Domestic stock markets rose more than 1 per cent on Tuesday amid gains in Asian equities, and were set to close higher for the fifth session in a row. The S&P BSE Sensex index climbed up 1.12 per cent - or 372.41 points - to touch 33,675.93 at the strongest level during the session, having started the day up 146.67 points at 33,450.19. The broader NSE Nifty 50 benchmark rose to as high as 9,935.55, after starting the session higher at 9,880.85 compared to its previous close of 9,826.15. Gains across most sectors - led by automobile, IT and pharmaceutical shares - pushed the markets higher, however losses in metal shares limited the upside.
At 12:05 pm, the Sensex traded 305.16 points - or 0.92 per cent - higher at 33,608.68, while the Nifty was up 72.55 points - or 0.74 per cent - 9,898.70.
In the 50-scrip Nifty basket, 40 shares moved higher at the time. Top percentage gainers were Zee Entertainment, Kotak Mahindra Bank, Bajaj Finance, Bajaj Finserv and Sun Pharma, trading between 2.91 per cent and 6.24 per cent higher.
On the other hand, Coal India, Maruti Suzuki, Indian Oil and ONGC - down between 1.01 per cent and 3.23 per cent - were among the top Nifty losers.
Market breadth favoured gains, with an advance-decline ratio of 2:1, as 1,494 stocks rose on the BSE against 663 that fell. On the NSE, 1,281 shares advanced while 434 declined.
Equities elsewhere in Asia eked out gains despite weakness in Wall Street overnight. MSCI's broadest index of Asia Pacific shares outside Japan was last seen trading 0.36 per cent higher in early trade.
Japan's Nikkei 225, Hong Kong's Hang Seng and South Korea's KOSPI indices were up 0.84 per cent, 0.34 per cent and 0.50 per cent respectively at the time, but China's Shanghai Composite barometer was flat.
The E-Mini S&P 500 futures moved 0.50 per cent lower, indicating a negative start for US markets on Tuesday, as US President Donald Trump vowed to use force to end violent protests in American cities, souring a previously upbeat market mood.

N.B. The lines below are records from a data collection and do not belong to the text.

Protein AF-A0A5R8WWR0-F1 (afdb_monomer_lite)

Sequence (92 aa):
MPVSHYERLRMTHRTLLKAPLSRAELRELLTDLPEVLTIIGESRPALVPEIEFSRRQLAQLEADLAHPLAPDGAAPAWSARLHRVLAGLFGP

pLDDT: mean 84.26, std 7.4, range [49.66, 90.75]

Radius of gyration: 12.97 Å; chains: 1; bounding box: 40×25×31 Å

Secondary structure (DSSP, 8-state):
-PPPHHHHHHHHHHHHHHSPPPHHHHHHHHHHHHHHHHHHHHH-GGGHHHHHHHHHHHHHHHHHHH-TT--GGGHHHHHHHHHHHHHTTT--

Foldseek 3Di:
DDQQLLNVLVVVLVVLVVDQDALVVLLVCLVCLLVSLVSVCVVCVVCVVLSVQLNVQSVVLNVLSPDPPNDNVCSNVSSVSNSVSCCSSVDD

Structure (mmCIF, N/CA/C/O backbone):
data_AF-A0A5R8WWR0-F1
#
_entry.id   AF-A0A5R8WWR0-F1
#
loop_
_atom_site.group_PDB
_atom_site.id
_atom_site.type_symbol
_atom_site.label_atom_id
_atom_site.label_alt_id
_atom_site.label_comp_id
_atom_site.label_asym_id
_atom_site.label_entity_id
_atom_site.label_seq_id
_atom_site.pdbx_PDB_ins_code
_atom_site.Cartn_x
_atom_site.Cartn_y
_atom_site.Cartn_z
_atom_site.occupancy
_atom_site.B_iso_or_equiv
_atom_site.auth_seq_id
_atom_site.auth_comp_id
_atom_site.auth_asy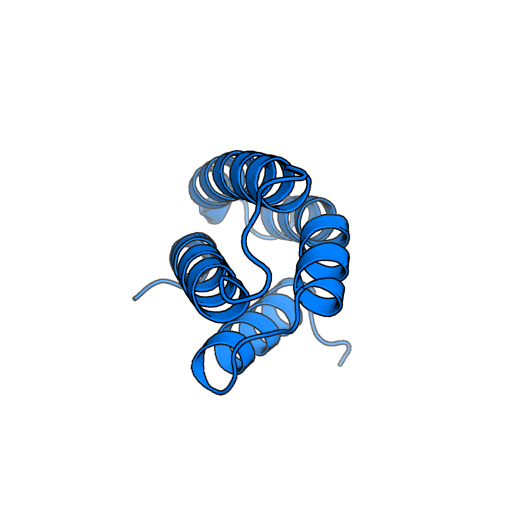m_id
_atom_site.auth_atom_id
_atom_site.pdbx_PDB_model_num
ATOM 1 N N . MET A 1 1 ? -24.119 -5.542 1.223 1.00 49.66 1 MET A N 1
ATOM 2 C CA . MET A 1 1 ? -23.336 -4.516 1.942 1.00 49.66 1 MET A CA 1
ATOM 3 C C . MET A 1 1 ? -22.184 -4.105 1.036 1.00 49.66 1 MET A C 1
ATOM 5 O O . MET A 1 1 ? -21.448 -4.999 0.631 1.00 49.66 1 MET A O 1
ATOM 9 N N . PRO A 1 2 ? -22.068 -2.834 0.619 1.00 68.19 2 PRO A N 1
ATOM 10 C CA . PRO A 1 2 ? -20.933 -2.385 -0.185 1.00 68.19 2 PRO A CA 1
ATOM 11 C C . PRO A 1 2 ? -19.641 -2.487 0.638 1.00 68.19 2 PRO A C 1
ATOM 13 O O . PRO A 1 2 ? -19.610 -2.061 1.789 1.00 68.19 2 PRO A O 1
ATOM 16 N N . VAL A 1 3 ? -18.590 -3.071 0.059 1.00 71.88 3 VAL A N 1
ATOM 17 C CA . VAL A 1 3 ? -17.276 -3.193 0.712 1.00 71.88 3 VAL A CA 1
ATOM 18 C C . VAL A 1 3 ? -16.691 -1.795 0.901 1.00 71.88 3 VAL A C 1
ATOM 20 O O . VAL A 1 3 ? -16.562 -1.039 -0.074 1.00 71.88 3 VAL A O 1
ATOM 23 N N . SER A 1 4 ? -16.343 -1.457 2.144 1.00 83.88 4 SER A N 1
ATOM 24 C CA . SER A 1 4 ? -15.771 -0.151 2.481 1.00 83.88 4 SER A CA 1
ATOM 25 C C . SER A 1 4 ? -14.404 0.053 1.810 1.00 83.88 4 SER A C 1
ATOM 27 O O . SER A 1 4 ? -13.684 -0.910 1.537 1.00 83.88 4 SER A O 1
ATOM 29 N N . HIS A 1 5 ? -14.014 1.307 1.556 1.00 85.62 5 HIS A N 1
ATOM 30 C CA . HIS A 1 5 ? -12.689 1.639 1.004 1.00 85.62 5 HIS A CA 1
ATOM 31 C C . HIS A 1 5 ? -11.548 1.045 1.845 1.00 85.62 5 HIS A C 1
ATOM 33 O O . HIS A 1 5 ? -10.585 0.507 1.302 1.00 85.62 5 HIS A O 1
ATOM 39 N N . TYR A 1 6 ? -11.712 1.045 3.171 1.00 84.69 6 TYR A N 1
ATOM 40 C CA . TYR A 1 6 ? -10.777 0.424 4.106 1.00 84.69 6 TYR A CA 1
ATOM 41 C C . TYR A 1 6 ? -10.643 -1.093 3.902 1.00 84.69 6 TYR A C 1
ATOM 43 O O . TYR A 1 6 ? -9.534 -1.624 3.875 1.00 84.69 6 TYR A O 1
ATOM 51 N N . GLU A 1 7 ? -11.755 -1.812 3.730 1.00 85.62 7 GLU A N 1
ATOM 52 C CA . GLU A 1 7 ? -11.723 -3.258 3.488 1.00 85.62 7 GLU A CA 1
ATOM 53 C C . GLU A 1 7 ? -11.139 -3.606 2.122 1.00 85.62 7 GLU A C 1
ATOM 55 O O . GLU A 1 7 ? -10.345 -4.542 2.038 1.00 85.62 7 GLU A O 1
ATOM 60 N N . ARG A 1 8 ? -11.458 -2.835 1.072 1.00 86.81 8 ARG A N 1
ATOM 61 C CA . ARG A 1 8 ? -10.824 -3.018 -0.243 1.00 86.81 8 ARG A CA 1
ATOM 62 C C . ARG A 1 8 ? -9.317 -2.837 -0.149 1.00 86.81 8 ARG A C 1
ATOM 64 O O . ARG A 1 8 ? -8.579 -3.708 -0.599 1.00 86.81 8 ARG A O 1
ATOM 71 N N . LEU A 1 9 ? -8.863 -1.773 0.515 1.00 88.12 9 LEU A N 1
ATOM 72 C CA . LEU A 1 9 ? -7.438 -1.531 0.726 1.00 88.12 9 LEU A CA 1
ATOM 73 C C . LEU A 1 9 ? -6.778 -2.684 1.498 1.00 88.12 9 LEU A C 1
ATOM 75 O O . LEU A 1 9 ? -5.690 -3.133 1.139 1.00 88.12 9 LEU A O 1
ATOM 79 N N . ARG A 1 10 ? -7.459 -3.222 2.517 1.00 87.50 10 ARG A N 1
ATOM 80 C CA . ARG A 1 10 ? -6.983 -4.382 3.283 1.00 87.50 10 ARG A CA 1
ATOM 81 C C . ARG A 1 10 ? -6.887 -5.645 2.428 1.00 87.50 10 ARG A C 1
ATOM 83 O O . ARG A 1 10 ? -5.948 -6.423 2.597 1.00 87.50 10 ARG A O 1
ATOM 90 N N . MET A 1 11 ? -7.840 -5.873 1.525 1.00 87.75 11 MET A N 1
ATOM 91 C CA . MET A 1 11 ? -7.797 -6.995 0.583 1.00 87.75 11 MET A CA 1
ATOM 92 C C . MET A 1 11 ? -6.620 -6.847 -0.381 1.00 87.75 11 MET A C 1
ATOM 94 O O . MET A 1 11 ? -5.834 -7.785 -0.492 1.00 87.75 11 MET A O 1
ATOM 98 N N . THR A 1 12 ? -6.425 -5.668 -0.979 1.00 86.50 12 THR A N 1
ATOM 99 C CA . THR A 1 12 ? -5.263 -5.379 -1.834 1.00 86.50 12 THR A CA 1
ATOM 100 C C . THR A 1 12 ? -3.948 -5.610 -1.092 1.00 86.50 12 THR A C 1
ATOM 102 O O . THR A 1 12 ? -3.065 -6.304 -1.591 1.00 86.50 12 THR A O 1
ATOM 105 N N . HIS A 1 13 ? -3.840 -5.121 0.146 1.00 87.19 13 HIS A N 1
ATOM 106 C CA . HIS A 1 13 ? -2.678 -5.346 1.004 1.00 87.19 13 HIS A CA 1
ATOM 107 C C . HIS A 1 13 ? -2.384 -6.838 1.239 1.00 87.19 13 HIS A C 1
ATOM 109 O O . HIS A 1 13 ? -1.228 -7.258 1.217 1.00 87.19 13 HIS A O 1
ATOM 115 N N . ARG A 1 14 ? -3.421 -7.665 1.426 1.00 86.06 14 ARG A N 1
ATOM 116 C CA . ARG A 1 14 ? -3.263 -9.124 1.550 1.00 86.06 14 ARG A CA 1
ATOM 117 C C . ARG A 1 14 ? -2.882 -9.790 0.231 1.00 86.06 14 ARG A C 1
ATOM 119 O O . ARG A 1 14 ? -2.205 -10.813 0.261 1.00 86.06 14 ARG A O 1
ATOM 126 N N . THR A 1 15 ? -3.315 -9.253 -0.904 1.00 85.12 15 THR A N 1
ATOM 127 C CA . THR A 1 15 ? -2.929 -9.764 -2.226 1.00 85.12 15 THR A CA 1
ATOM 128 C C . THR A 1 15 ? -1.452 -9.500 -2.508 1.00 85.12 15 THR A C 1
ATOM 130 O O . THR A 1 15 ? -0.774 -10.416 -2.964 1.00 85.12 15 THR A O 1
ATOM 133 N N . LEU A 1 16 ? -0.930 -8.329 -2.114 1.00 83.75 16 LEU A N 1
ATOM 134 C CA . LEU A 1 16 ? 0.501 -7.992 -2.208 1.00 83.75 16 LEU A CA 1
ATOM 135 C C . LEU A 1 16 ? 1.414 -9.002 -1.492 1.00 83.75 16 LEU A C 1
ATOM 137 O O . LEU A 1 16 ? 2.549 -9.208 -1.910 1.00 83.75 16 LEU A O 1
ATOM 141 N N . LEU A 1 17 ? 0.927 -9.642 -0.421 1.00 79.38 17 LEU A N 1
ATOM 142 C CA . LEU A 1 17 ? 1.657 -10.703 0.287 1.00 79.38 17 LEU A CA 1
ATOM 143 C C . LEU A 1 17 ? 1.707 -12.027 -0.482 1.00 79.38 17 LEU A C 1
ATOM 145 O O . LEU A 1 17 ? 2.611 -12.827 -0.262 1.00 79.38 17 LEU A O 1
ATOM 149 N N . LYS A 1 18 ? 0.709 -12.296 -1.329 1.00 83.56 18 LYS A N 1
ATOM 150 C CA . LYS A 1 18 ? 0.579 -13.568 -2.050 1.00 83.56 18 LYS A CA 1
ATOM 151 C C . LYS A 1 18 ? 1.286 -13.542 -3.394 1.00 83.56 18 LYS A C 1
ATOM 153 O O . LYS A 1 18 ? 1.852 -14.553 -3.796 1.00 83.56 18 LYS A O 1
ATOM 158 N N . ALA A 1 19 ? 1.214 -12.413 -4.088 1.00 82.12 19 ALA A N 1
ATOM 159 C CA . ALA A 1 19 ? 1.828 -12.234 -5.388 1.00 82.12 19 ALA A CA 1
ATOM 160 C C . ALA A 1 19 ? 2.315 -10.787 -5.534 1.00 82.12 19 ALA A C 1
ATOM 162 O O . ALA A 1 19 ? 1.581 -9.861 -5.174 1.00 82.12 19 ALA A O 1
ATOM 163 N N . PRO A 1 20 ? 3.533 -10.575 -6.062 1.00 80.31 20 PRO A N 1
ATOM 164 C CA . PRO A 1 20 ? 3.959 -9.243 -6.447 1.00 80.31 20 PRO A CA 1
ATOM 165 C C . PRO A 1 20 ? 3.080 -8.750 -7.599 1.00 80.31 20 PRO A C 1
ATOM 167 O O . PRO A 1 20 ? 2.782 -9.503 -8.526 1.00 80.31 20 PRO A O 1
ATOM 170 N N . LEU A 1 21 ? 2.681 -7.484 -7.535 1.00 84.06 21 LEU A N 1
ATOM 171 C CA . LEU A 1 21 ? 1.975 -6.829 -8.629 1.00 84.06 21 LEU A CA 1
ATOM 172 C C . LEU A 1 21 ? 2.957 -6.501 -9.754 1.00 84.06 21 LEU A C 1
ATOM 174 O O . LEU A 1 21 ? 4.141 -6.235 -9.517 1.00 84.06 21 LEU A O 1
ATOM 178 N N . SER A 1 22 ? 2.454 -6.484 -10.984 1.00 84.12 22 SER A N 1
ATOM 179 C CA . SER A 1 22 ? 3.185 -5.950 -12.127 1.00 84.12 22 SER A CA 1
ATOM 180 C C . SER A 1 22 ? 3.388 -4.437 -11.995 1.00 84.12 22 SER A C 1
ATOM 182 O O . SER A 1 22 ? 2.724 -3.746 -11.220 1.00 84.12 22 SER A O 1
ATOM 184 N N . ARG A 1 23 ? 4.309 -3.882 -12.791 1.00 81.56 23 ARG A N 1
ATOM 185 C CA . ARG A 1 23 ? 4.579 -2.435 -12.807 1.00 81.56 23 ARG A CA 1
ATOM 186 C C . ARG A 1 23 ? 3.341 -1.606 -13.177 1.00 81.56 23 ARG A C 1
ATOM 188 O O . ARG A 1 23 ? 3.163 -0.525 -12.625 1.00 81.56 23 ARG A O 1
ATOM 195 N N . ALA A 1 24 ? 2.504 -2.105 -14.089 1.00 84.00 24 ALA A N 1
ATOM 196 C CA . ALA A 1 24 ? 1.270 -1.437 -14.496 1.00 84.00 24 ALA A CA 1
ATOM 197 C C . ALA A 1 24 ? 0.250 -1.407 -13.349 1.00 84.00 24 ALA A C 1
ATOM 199 O O . ALA A 1 24 ? -0.213 -0.333 -12.980 1.00 84.00 24 ALA A O 1
ATOM 200 N N . GLU A 1 25 ? 0.004 -2.556 -12.715 1.00 86.06 25 GLU A N 1
ATOM 201 C CA . GLU A 1 25 ? -0.907 -2.663 -11.568 1.00 86.06 25 GLU A CA 1
ATOM 202 C C . GLU A 1 25 ? -0.431 -1.823 -10.375 1.00 86.06 25 GLU A C 1
ATOM 204 O O . GLU A 1 25 ? -1.234 -1.168 -9.717 1.00 86.06 25 GLU A O 1
ATOM 209 N N . LEU A 1 26 ? 0.882 -1.792 -10.102 1.00 84.31 26 LEU A N 1
ATOM 210 C CA . LEU A 1 26 ? 1.452 -0.915 -9.075 1.00 84.31 26 LEU A CA 1
ATOM 211 C C . LEU A 1 26 ? 1.166 0.555 -9.374 1.00 84.31 26 LEU A C 1
ATOM 213 O O . LEU A 1 26 ? 0.841 1.306 -8.463 1.00 84.31 26 LEU A O 1
ATOM 217 N N . ARG A 1 27 ? 1.290 0.972 -10.634 1.00 85.38 27 ARG A N 1
ATOM 218 C CA . ARG A 1 27 ? 1.080 2.362 -11.037 1.00 85.38 27 ARG A CA 1
ATOM 219 C C . ARG A 1 27 ? -0.391 2.771 -10.961 1.00 85.38 27 ARG A C 1
ATOM 221 O O . ARG A 1 27 ? -0.677 3.860 -10.472 1.00 85.38 27 ARG A O 1
ATOM 228 N N . GLU A 1 28 ? -1.307 1.913 -11.404 1.00 87.38 28 GLU A N 1
ATOM 229 C CA . GLU A 1 28 ? -2.750 2.129 -11.224 1.00 87.38 28 GLU A CA 1
ATOM 230 C C . GLU A 1 28 ? -3.082 2.264 -9.738 1.00 87.38 28 GLU A C 1
ATOM 232 O O . GLU A 1 28 ? -3.664 3.255 -9.305 1.00 87.38 28 GLU A O 1
ATOM 237 N N . LEU A 1 29 ? -2.584 1.332 -8.925 1.00 87.31 29 LEU A N 1
ATOM 238 C CA . LEU A 1 29 ? -2.829 1.350 -7.494 1.00 87.31 29 LEU A CA 1
ATOM 239 C C . LEU A 1 29 ? -2.252 2.601 -6.812 1.00 87.31 29 LEU A C 1
ATOM 241 O O . LEU A 1 29 ? -2.912 3.189 -5.962 1.00 87.31 29 LEU A O 1
ATOM 245 N N . LEU A 1 30 ? -1.041 3.032 -7.177 1.00 87.75 30 LEU A N 1
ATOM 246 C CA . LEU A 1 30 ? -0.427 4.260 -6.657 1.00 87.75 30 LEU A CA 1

Meanwhile, India is in the fifth phase of a nationwide lockdown to curb the spread of the coronavirus pandemic, which has affected economic activity and hampered businesses forcing them to trim workforce.
Moody's Investors Service downgraded the country's credit rating to "Baa3" from "Baa2", a notch above junk, on Monday citing a prolonged period of slow growth in Asia's third largest economy, rising debt and persistent stress in parts of its financial system.
The cut is not driven directly by the impact of the coronavirus but that the pandemic had amplified vulnerabilities in the country's credit profile that were present and building prior to the shock, Moody's said.
The agency maintained a negative outlook for the new sovereign rating, citing worsening government finances as the coronavirus continues to hurt the economy.
On Monday, the Sensex had ended 879.42 points - or 2.71 per cent - higher at 33,303.52, and the Nifty settled at 9,826.15, up 245.85 points - or 2.57 per cent - from its previous close.